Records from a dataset

<<<<

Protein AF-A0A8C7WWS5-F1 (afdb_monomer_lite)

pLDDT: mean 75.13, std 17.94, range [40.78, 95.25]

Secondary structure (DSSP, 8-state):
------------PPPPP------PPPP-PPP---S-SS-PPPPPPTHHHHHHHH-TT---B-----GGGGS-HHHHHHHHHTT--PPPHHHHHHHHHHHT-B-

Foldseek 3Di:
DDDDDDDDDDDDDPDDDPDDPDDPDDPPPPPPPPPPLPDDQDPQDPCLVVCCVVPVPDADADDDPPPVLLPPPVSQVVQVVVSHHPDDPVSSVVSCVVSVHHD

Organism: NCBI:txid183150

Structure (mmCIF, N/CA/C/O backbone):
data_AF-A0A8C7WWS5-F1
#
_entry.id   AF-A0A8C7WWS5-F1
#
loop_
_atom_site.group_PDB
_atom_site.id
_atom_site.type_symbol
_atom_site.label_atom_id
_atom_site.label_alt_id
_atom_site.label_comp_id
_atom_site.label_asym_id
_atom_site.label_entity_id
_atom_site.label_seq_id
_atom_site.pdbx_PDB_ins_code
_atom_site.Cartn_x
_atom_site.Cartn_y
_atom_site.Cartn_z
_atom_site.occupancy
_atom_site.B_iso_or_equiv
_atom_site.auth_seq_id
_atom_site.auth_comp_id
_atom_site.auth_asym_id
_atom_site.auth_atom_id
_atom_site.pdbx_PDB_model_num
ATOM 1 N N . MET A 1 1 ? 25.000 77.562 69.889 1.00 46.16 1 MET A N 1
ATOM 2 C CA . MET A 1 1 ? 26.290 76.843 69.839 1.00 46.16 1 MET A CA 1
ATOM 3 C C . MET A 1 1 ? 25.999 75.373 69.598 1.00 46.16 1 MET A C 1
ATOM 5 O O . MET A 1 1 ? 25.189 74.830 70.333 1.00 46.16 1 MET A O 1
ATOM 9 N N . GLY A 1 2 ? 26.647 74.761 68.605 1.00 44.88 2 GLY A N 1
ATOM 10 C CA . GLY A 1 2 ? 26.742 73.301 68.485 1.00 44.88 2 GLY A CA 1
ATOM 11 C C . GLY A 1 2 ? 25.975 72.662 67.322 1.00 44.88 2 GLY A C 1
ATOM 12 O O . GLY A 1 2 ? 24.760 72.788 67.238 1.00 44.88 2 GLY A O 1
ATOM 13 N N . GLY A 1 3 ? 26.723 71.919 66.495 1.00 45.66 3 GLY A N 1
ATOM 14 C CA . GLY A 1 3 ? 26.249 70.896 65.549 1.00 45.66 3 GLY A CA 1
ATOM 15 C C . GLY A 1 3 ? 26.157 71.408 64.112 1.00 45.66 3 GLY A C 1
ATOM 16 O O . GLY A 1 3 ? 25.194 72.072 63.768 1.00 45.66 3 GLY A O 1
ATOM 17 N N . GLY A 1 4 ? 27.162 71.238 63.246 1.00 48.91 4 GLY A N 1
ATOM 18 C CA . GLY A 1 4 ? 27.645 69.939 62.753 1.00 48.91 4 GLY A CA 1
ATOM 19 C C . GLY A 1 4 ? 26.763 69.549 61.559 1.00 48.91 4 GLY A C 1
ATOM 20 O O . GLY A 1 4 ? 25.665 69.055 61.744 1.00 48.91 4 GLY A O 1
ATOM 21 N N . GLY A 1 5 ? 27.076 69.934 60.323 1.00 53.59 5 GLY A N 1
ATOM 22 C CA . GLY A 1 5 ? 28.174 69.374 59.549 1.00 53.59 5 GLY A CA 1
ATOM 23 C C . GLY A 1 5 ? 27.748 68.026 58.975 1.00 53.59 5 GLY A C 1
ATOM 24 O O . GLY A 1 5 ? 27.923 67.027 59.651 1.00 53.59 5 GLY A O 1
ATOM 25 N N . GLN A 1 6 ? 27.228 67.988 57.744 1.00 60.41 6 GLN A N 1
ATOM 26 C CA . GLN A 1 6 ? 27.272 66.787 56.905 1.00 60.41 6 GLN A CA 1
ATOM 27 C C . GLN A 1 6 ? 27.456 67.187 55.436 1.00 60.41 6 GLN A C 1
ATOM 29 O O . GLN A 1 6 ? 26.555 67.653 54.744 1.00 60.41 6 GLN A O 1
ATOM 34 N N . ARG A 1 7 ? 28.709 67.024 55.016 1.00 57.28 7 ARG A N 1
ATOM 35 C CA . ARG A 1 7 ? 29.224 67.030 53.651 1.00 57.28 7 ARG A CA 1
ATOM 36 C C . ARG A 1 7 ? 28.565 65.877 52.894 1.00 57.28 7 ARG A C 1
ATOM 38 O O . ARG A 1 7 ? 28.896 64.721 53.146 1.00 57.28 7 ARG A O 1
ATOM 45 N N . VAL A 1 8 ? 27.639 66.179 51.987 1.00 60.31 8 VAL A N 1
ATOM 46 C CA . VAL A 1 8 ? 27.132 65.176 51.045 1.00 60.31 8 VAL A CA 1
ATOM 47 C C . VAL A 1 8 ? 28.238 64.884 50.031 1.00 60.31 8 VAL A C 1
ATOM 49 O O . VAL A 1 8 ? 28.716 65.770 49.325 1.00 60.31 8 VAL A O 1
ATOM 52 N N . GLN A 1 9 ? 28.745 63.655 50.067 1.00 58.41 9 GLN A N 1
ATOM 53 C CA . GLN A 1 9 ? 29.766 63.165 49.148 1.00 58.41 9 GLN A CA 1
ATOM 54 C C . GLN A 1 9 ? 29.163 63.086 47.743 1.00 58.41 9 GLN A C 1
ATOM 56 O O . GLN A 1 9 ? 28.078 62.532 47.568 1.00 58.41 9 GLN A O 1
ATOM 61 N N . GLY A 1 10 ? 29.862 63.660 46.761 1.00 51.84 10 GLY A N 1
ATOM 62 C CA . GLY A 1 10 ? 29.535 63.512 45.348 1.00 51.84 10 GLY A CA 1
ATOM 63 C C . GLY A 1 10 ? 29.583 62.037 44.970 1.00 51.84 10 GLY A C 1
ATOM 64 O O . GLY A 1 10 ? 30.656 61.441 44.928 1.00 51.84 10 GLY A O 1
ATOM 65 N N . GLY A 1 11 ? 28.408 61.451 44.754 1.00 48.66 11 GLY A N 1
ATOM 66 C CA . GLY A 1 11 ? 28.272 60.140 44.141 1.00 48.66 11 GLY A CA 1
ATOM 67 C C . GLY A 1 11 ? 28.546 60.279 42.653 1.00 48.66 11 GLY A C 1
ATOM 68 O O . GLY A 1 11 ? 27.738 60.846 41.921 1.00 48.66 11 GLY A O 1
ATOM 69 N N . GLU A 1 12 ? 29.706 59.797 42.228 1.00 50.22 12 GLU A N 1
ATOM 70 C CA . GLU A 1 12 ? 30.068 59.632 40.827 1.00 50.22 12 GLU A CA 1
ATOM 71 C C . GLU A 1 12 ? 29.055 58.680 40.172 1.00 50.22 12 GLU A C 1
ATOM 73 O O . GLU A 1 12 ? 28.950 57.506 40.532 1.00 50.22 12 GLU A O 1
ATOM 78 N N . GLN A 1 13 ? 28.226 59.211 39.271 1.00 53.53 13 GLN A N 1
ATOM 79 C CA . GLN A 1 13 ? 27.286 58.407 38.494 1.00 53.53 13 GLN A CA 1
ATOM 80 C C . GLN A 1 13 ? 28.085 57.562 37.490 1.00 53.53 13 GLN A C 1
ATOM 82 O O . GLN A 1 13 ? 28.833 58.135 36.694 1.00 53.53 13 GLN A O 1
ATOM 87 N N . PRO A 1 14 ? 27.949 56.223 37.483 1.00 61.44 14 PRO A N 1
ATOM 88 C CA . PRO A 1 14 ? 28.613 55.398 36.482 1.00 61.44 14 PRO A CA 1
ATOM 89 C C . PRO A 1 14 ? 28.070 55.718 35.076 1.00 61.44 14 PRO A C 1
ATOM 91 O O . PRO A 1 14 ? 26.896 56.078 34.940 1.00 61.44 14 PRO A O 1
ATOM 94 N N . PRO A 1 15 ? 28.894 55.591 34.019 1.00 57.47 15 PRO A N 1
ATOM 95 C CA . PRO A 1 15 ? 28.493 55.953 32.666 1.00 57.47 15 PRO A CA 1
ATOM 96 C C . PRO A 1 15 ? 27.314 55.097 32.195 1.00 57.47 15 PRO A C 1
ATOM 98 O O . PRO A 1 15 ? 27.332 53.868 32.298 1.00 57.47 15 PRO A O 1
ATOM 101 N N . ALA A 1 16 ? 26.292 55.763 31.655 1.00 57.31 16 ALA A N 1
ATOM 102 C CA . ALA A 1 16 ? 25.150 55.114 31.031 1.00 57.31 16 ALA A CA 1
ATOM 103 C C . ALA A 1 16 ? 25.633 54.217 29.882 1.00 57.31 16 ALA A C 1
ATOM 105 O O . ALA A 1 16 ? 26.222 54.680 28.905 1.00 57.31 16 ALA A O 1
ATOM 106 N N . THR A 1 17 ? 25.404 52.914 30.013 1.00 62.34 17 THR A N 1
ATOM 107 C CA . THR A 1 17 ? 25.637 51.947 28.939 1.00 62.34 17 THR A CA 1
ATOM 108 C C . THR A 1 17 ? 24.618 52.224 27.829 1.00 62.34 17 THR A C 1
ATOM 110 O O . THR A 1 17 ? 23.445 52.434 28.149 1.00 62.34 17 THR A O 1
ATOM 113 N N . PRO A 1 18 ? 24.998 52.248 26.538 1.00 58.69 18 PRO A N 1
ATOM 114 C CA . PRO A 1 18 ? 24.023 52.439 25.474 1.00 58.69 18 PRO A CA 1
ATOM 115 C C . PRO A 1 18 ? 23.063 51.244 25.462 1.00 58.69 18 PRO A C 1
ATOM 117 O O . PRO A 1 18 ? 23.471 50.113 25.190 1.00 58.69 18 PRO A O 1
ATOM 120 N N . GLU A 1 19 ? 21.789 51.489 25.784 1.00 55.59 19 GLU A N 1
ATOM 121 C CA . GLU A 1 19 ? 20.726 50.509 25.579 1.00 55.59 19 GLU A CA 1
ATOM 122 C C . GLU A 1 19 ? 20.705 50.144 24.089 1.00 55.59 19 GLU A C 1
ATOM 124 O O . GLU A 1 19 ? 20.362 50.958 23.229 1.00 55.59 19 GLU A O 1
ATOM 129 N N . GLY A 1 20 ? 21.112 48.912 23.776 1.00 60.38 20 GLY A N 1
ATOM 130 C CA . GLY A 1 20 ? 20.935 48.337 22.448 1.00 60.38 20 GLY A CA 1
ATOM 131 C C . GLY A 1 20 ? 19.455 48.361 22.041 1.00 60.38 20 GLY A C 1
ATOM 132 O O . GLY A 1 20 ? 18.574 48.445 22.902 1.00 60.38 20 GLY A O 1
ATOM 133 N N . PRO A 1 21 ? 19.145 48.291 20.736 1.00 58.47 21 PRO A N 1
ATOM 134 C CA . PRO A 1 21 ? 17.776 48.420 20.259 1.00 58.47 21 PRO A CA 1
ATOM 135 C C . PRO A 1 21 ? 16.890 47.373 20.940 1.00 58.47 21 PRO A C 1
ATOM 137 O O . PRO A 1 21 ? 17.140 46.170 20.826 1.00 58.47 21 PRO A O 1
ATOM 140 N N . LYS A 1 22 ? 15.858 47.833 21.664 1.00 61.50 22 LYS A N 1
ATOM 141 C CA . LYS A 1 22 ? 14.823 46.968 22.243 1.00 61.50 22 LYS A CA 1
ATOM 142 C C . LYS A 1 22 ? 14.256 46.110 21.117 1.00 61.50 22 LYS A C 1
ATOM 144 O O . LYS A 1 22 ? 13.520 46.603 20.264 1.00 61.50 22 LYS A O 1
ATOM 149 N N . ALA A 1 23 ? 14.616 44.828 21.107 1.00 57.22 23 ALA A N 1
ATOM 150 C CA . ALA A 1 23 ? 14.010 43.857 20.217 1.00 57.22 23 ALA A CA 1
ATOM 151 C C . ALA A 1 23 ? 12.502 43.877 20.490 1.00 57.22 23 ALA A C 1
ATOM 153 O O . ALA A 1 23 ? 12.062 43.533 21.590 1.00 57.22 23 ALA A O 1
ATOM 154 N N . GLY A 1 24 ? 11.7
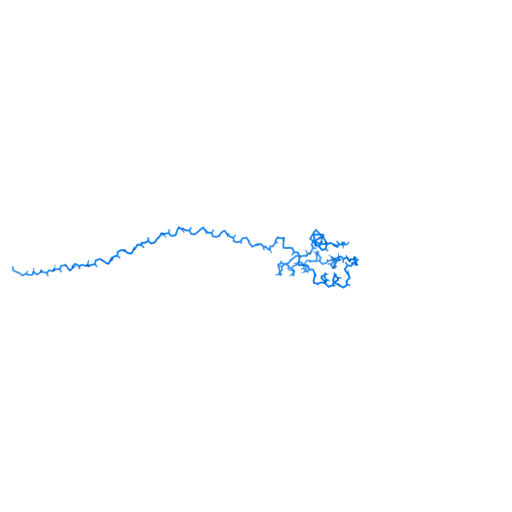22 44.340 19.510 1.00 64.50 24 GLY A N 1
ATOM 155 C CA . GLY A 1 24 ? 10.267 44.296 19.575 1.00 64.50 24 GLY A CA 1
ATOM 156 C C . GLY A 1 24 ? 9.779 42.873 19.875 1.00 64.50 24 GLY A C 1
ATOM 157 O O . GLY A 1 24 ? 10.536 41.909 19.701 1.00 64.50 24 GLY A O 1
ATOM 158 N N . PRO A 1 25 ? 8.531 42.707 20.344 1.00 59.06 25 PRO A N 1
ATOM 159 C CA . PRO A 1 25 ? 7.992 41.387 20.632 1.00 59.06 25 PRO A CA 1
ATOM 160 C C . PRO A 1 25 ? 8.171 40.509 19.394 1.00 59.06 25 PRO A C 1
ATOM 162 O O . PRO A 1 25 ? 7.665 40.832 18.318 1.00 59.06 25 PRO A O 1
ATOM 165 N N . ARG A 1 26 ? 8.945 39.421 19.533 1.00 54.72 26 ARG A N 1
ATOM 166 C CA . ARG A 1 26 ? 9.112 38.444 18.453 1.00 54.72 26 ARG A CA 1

>>>>

• **Problem details**: The line above containing "ATOM 134 C CA", the line containing "ATOM 149 N N", and every line between them are to be transcribed exactly; no other line is wanted.

• **Written solution**:
ATOM 134 C CA . PRO A 1 21 ? 17.776 48.420 20.259 1.00 58.47 21 PRO A CA 1
ATOM 135 C C . PRO A 1 21 ? 16.890 47.373 20.940 1.00 58.47 21 PRO A C 1
ATOM 137 O O . PRO A 1 21 ? 17.140 46.170 20.826 1.00 58.47 21 PRO A O 1
ATOM 140 N N . LYS A 1 22 ? 15.858 47.833 21.664 1.00 61.50 22 LYS A N 1
ATOM 141 C CA . LYS A 1 22 ? 14.823 46.968 22.243 1.00 61.50 22 LYS A CA 1
ATOM 142 C C . LYS A 1 22 ? 14.256 46.110 21.117 1.00 61.50 22 LYS A C 1
ATOM 144 O O . LYS A 1 22 ? 13.520 46.603 20.264 1.00 61.50 22 LYS A O 1
ATOM 149 N N . ALA A 1 23 ? 14.616 44.828 21.107 1.00 57.22 23 ALA A N 1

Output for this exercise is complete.